Cyanotech stock soars on ethanol speculation
False Internet rumors drive the per-share price up to 85 cents
Shares of Cyanotech Corp., a Big Island producer of nutritional products from microalgae, made their biggest percentage gain yesterday in nearly two years after several postings on an Internet message board linked the company's algae plants to a possible source of the alternative fuel ethanol.
The only problem? Cyanotech is not doing anything involving ethanol, and says it has no plans to start.
The Kona-based company's stock jumped 18.2 percent, or 13 cents, to 85 cents on volume of 871,700 -- more than 18 times its daily average of 48,087, according to Bloomberg data. That brought the stock's two-day gain to 34.9 percent after the shares rose more than 14 percent on Thursday.
The markets were closed Friday to observe Good Friday.
The last time the shares had a bigger percentage gain was on July 2, 2004, when they rose 24.8 percent. It also was the highest close for the stock since Nov. 3, 2005, when it finished at 92 cents.
The price move, and a sudden flurry of bullish postings on the Yahoo! Finance message board system, came in the absence of any actual announcement from the company involving ethanol.
In fact, yesterday, Gerald Cysewski, chairman, president and chief executive of Cyanotech, said the company intends to focus on its current products and that ethanol is a low-value commodity product that Cyanotech has no plans to develop.
"We've made no announcements that we are directing any research effort toward the production of ethanol from microalgae," Cysewski said. "Our mission remains to produce high-value natural products from microalgae. We expect to make no announcement of a change in that corporate philosophy."
Cysewski said if ethanol were used as a fuel at $2.50 a gallon, its price would equate to about 70 cents a kilogram. He said Cyanotech's current products sell from $19 to $500 a kilogram.

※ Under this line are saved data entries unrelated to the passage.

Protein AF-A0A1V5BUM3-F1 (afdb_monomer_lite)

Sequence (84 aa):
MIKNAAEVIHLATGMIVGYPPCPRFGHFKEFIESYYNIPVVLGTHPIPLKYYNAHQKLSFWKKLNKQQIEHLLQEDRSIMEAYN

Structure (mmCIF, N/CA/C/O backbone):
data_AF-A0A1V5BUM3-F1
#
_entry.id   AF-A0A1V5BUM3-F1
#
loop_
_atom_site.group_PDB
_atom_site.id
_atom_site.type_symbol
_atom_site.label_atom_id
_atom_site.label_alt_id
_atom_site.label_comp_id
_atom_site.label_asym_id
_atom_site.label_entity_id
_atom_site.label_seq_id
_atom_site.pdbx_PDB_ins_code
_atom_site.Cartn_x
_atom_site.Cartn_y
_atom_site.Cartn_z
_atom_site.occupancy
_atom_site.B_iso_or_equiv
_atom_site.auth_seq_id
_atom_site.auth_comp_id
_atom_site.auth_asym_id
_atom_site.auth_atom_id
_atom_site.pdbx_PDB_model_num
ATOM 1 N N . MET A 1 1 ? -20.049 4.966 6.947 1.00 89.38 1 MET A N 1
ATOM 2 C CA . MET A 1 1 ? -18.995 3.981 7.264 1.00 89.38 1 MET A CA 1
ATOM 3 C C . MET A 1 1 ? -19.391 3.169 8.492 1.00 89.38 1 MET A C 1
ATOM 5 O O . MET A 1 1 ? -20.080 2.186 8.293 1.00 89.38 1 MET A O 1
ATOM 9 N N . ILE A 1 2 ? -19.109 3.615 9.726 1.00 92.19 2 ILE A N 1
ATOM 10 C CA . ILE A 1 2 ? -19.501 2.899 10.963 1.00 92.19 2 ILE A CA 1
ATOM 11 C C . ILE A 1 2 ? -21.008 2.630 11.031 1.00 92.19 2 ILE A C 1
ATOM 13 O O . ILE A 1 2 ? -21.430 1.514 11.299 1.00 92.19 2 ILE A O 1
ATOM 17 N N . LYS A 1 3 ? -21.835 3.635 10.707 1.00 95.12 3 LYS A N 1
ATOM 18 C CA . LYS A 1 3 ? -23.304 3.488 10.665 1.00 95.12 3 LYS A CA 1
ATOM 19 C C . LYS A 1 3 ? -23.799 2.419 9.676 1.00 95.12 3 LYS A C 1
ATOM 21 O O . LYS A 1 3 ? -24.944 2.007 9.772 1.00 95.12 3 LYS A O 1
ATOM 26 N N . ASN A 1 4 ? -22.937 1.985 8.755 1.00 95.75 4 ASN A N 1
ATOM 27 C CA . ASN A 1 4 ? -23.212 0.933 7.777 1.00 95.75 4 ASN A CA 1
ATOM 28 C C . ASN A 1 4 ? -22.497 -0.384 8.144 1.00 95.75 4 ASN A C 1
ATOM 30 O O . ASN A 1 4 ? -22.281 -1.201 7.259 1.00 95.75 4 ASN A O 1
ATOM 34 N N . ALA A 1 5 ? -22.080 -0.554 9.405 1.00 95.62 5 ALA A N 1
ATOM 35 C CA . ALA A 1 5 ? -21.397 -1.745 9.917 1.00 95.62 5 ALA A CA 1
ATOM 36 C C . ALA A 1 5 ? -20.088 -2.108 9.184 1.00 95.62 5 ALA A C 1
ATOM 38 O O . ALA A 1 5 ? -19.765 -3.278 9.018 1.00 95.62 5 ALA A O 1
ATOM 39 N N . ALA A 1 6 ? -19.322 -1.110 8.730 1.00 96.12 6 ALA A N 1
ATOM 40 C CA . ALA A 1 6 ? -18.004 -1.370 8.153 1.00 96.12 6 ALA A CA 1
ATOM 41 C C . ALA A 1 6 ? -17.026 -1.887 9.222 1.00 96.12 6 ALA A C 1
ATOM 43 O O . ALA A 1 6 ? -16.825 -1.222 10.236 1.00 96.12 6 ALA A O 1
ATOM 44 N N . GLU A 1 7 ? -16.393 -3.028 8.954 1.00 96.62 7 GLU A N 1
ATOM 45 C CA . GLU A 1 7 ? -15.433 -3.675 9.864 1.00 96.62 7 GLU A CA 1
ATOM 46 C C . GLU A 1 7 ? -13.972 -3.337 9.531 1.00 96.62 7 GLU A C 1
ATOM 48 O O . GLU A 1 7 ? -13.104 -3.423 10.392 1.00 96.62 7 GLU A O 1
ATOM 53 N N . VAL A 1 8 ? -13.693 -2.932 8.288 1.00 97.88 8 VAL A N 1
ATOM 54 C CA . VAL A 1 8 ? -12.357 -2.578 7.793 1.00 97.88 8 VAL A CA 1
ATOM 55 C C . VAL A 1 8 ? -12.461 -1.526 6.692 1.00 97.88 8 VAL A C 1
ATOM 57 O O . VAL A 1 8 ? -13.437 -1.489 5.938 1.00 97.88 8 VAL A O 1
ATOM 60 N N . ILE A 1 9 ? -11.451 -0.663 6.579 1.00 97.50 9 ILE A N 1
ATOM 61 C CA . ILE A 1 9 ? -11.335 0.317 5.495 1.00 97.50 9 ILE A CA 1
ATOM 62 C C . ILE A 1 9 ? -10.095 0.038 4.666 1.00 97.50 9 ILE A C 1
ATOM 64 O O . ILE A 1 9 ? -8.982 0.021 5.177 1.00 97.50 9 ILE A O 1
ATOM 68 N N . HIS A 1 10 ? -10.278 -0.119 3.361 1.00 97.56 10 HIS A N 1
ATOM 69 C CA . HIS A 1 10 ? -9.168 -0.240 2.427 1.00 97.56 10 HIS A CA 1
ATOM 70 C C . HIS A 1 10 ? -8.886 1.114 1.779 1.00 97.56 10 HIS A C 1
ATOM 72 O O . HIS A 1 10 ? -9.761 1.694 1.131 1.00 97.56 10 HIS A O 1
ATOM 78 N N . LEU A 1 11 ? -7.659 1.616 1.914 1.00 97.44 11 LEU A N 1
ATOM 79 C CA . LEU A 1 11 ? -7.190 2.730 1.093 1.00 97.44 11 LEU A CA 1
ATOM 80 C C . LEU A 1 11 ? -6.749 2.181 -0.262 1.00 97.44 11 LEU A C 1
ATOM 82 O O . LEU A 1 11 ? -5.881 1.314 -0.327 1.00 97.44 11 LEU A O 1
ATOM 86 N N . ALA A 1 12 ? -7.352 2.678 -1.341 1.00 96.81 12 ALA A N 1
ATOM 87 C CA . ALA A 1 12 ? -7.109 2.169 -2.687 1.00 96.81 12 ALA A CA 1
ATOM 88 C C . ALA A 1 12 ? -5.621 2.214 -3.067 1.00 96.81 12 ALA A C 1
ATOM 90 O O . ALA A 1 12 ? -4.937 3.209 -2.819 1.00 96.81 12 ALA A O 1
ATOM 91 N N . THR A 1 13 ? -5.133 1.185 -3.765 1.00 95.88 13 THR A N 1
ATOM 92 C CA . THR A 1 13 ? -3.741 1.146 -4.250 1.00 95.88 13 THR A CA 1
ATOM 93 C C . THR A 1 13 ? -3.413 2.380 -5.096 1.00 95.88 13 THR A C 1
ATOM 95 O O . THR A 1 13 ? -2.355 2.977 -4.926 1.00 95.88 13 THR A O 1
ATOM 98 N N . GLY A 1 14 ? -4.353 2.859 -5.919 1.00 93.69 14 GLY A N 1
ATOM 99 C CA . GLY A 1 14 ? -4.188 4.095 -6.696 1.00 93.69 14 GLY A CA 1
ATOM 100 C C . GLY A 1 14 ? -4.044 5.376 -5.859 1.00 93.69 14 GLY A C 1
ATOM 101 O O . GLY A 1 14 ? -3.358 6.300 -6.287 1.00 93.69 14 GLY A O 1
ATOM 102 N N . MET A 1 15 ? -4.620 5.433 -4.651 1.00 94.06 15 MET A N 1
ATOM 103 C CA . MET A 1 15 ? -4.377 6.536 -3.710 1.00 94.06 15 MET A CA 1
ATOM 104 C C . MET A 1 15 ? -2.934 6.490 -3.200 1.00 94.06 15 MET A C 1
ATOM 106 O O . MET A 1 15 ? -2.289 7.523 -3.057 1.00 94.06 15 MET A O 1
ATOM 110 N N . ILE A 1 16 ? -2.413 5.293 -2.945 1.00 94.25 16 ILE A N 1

Ethanol, made by fermenting and processing grains, corn and sugar cane, can be used as an alternative fuel that allows people to rely less on petroleum-based gasoline. Algae cannot produce ethanol directly, but can be grown as a source of carbohydrates, which could be hydrolyzed and fermented into ethanol.

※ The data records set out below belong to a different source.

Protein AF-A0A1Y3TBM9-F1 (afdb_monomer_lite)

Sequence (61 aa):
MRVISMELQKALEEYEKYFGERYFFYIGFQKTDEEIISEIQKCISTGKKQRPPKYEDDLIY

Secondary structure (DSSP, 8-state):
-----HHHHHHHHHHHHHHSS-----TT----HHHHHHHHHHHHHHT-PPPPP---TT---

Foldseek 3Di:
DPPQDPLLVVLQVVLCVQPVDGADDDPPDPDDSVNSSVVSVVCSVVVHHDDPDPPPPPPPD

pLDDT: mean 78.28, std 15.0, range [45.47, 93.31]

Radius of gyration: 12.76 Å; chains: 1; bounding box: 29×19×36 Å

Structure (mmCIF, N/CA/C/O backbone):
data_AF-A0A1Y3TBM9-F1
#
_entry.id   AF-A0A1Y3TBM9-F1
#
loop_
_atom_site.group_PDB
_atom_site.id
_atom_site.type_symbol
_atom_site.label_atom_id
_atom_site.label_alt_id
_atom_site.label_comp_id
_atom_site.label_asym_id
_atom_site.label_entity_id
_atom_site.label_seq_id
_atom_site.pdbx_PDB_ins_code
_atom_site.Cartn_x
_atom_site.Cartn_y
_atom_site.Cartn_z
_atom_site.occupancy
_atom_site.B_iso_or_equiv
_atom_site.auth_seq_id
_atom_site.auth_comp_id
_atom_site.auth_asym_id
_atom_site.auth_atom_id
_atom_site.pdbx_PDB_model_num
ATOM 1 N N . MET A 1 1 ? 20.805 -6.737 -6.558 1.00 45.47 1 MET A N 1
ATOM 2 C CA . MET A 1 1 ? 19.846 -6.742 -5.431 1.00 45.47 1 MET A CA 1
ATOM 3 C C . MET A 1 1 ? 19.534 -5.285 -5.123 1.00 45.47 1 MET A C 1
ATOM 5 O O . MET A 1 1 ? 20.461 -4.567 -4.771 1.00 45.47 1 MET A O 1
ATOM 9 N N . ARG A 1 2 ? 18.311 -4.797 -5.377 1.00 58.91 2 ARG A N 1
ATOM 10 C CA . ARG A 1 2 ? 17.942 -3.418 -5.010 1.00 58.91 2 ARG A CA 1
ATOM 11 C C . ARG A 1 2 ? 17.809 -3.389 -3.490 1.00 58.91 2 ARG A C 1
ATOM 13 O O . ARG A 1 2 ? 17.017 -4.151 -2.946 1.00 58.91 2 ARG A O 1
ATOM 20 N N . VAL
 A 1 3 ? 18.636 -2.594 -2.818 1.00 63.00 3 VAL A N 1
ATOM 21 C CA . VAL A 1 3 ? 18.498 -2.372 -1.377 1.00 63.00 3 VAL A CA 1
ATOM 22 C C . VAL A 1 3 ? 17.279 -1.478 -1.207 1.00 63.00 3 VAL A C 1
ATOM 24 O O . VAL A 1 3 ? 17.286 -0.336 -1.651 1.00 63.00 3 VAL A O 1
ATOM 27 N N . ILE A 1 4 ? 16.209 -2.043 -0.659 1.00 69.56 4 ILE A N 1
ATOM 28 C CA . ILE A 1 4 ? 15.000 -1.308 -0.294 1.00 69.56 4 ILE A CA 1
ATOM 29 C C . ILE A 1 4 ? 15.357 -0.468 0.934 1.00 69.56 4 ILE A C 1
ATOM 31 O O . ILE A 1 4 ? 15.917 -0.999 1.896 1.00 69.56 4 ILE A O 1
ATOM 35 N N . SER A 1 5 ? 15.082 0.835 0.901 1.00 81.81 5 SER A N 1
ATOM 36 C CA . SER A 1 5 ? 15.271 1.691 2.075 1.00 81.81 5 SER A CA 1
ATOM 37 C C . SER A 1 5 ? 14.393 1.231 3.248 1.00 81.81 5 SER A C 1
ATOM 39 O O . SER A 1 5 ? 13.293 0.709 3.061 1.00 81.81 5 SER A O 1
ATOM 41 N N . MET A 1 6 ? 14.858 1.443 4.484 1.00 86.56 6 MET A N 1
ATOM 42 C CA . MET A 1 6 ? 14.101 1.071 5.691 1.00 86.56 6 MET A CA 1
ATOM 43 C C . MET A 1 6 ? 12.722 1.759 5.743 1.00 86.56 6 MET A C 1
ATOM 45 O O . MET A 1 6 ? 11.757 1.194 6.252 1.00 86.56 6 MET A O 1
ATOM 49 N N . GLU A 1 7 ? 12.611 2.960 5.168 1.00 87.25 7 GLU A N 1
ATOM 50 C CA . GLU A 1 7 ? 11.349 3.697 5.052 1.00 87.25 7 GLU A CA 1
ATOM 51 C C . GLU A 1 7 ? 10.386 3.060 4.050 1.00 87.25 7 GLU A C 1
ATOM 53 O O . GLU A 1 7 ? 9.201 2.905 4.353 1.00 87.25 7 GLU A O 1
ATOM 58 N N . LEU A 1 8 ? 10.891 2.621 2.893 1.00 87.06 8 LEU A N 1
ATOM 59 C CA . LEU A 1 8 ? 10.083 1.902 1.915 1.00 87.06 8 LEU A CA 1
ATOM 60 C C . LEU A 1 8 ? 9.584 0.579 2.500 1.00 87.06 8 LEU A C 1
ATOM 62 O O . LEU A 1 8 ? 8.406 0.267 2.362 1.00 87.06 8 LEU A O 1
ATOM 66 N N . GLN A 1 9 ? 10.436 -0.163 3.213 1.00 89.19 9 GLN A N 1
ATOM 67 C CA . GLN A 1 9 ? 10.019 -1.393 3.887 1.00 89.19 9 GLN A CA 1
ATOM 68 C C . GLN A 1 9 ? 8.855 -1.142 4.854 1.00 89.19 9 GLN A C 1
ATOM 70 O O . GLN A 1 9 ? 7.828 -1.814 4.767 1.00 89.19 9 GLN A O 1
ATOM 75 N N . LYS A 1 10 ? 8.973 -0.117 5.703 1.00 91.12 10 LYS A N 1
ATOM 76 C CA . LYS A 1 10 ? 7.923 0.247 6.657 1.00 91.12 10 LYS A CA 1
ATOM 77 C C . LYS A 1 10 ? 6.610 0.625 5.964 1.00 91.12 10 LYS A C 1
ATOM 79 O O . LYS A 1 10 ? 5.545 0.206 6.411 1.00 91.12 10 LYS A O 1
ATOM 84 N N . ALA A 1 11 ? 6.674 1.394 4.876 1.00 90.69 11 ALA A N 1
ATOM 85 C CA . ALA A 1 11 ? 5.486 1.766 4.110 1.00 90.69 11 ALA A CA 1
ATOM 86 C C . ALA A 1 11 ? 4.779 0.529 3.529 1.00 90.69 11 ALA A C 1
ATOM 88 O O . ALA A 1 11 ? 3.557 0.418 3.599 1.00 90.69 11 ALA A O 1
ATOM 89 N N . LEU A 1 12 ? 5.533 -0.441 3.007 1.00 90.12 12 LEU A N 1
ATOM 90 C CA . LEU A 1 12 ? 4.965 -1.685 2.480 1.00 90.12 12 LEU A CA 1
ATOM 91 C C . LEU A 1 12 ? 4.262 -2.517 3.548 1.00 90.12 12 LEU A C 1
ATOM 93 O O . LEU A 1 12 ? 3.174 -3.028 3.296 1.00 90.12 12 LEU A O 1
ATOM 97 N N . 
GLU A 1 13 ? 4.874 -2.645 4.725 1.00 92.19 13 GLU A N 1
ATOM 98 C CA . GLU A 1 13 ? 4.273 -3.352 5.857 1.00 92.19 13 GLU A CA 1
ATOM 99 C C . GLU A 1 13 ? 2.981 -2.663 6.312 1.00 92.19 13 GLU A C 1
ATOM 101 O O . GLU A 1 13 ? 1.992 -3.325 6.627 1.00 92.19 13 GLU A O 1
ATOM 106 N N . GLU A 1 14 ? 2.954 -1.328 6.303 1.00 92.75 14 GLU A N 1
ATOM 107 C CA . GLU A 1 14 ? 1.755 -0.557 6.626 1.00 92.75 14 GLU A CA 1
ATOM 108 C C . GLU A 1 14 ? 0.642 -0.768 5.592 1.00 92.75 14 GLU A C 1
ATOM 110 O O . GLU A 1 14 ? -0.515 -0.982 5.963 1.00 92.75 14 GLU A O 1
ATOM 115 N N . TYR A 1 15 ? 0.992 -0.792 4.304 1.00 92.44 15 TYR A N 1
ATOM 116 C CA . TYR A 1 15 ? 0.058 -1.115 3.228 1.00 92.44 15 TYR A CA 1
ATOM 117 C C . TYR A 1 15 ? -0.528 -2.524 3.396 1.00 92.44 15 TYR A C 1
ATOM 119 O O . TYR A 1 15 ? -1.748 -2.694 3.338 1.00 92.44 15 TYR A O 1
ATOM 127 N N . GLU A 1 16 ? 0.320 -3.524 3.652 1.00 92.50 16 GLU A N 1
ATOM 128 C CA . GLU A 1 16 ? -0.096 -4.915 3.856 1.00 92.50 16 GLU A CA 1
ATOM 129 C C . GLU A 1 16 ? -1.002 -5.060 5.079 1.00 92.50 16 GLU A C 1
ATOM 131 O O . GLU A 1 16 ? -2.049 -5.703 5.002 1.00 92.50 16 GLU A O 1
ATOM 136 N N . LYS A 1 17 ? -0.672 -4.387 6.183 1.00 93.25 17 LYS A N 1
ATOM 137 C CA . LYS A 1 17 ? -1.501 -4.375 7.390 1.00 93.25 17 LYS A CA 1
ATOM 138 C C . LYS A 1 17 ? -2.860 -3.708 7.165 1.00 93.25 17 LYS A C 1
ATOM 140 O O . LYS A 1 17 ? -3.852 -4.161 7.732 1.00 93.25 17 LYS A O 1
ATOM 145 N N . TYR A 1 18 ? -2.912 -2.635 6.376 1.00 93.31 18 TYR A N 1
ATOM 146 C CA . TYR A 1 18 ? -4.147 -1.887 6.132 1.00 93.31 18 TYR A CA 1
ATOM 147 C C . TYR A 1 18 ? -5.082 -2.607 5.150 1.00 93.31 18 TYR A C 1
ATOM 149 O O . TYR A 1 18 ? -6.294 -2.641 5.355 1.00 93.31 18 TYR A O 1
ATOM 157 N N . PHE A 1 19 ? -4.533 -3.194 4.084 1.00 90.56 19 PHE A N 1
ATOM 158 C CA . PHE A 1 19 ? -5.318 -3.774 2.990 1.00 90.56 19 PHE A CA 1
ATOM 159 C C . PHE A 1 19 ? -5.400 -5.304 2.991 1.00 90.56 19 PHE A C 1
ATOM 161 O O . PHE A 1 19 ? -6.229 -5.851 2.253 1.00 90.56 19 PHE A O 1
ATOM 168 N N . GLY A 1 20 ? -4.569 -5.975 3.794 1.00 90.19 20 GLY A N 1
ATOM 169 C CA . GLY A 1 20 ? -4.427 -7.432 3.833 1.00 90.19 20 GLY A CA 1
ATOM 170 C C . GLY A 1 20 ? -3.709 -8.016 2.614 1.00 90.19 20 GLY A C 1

Cyanotech's three main products are BioAstin, a natural source of astaxanthin, which has been shown to be an extremely potent antioxidant as well as having anti-inflammatory properties; Spirulina, a whole microalgae rich in many nutrients, including antioxidants such as beta-carotene and zeaxanthin; and NatuRose, a source of natural astaxanthin for use in animal feeds.
The company is facing delisting from the Nasdaq SmallCap market if it does not comply with a Nasdaq-imposed deadline to boost its stock to at least $1 a share for 10 consecutive trading days.
The company has until May 30 to achieve compliance, but it could receive a six-month extension to meet that requirement if it maintains all other listing criteria besides the $1 stock price.
Cysewski said yesterday that the company remains in compliance with all the other criteria and likely would be granted an extension. He said if the stock is ultimately delisted, then the shares would trade on the Over-the-Counter Bulletin Board.
Cyanotech, which posted a fiscal third-quarter loss of $294,000 in the period ended Dec. 31, is expected to report its fiscal fourth-quarter and year-end results next month.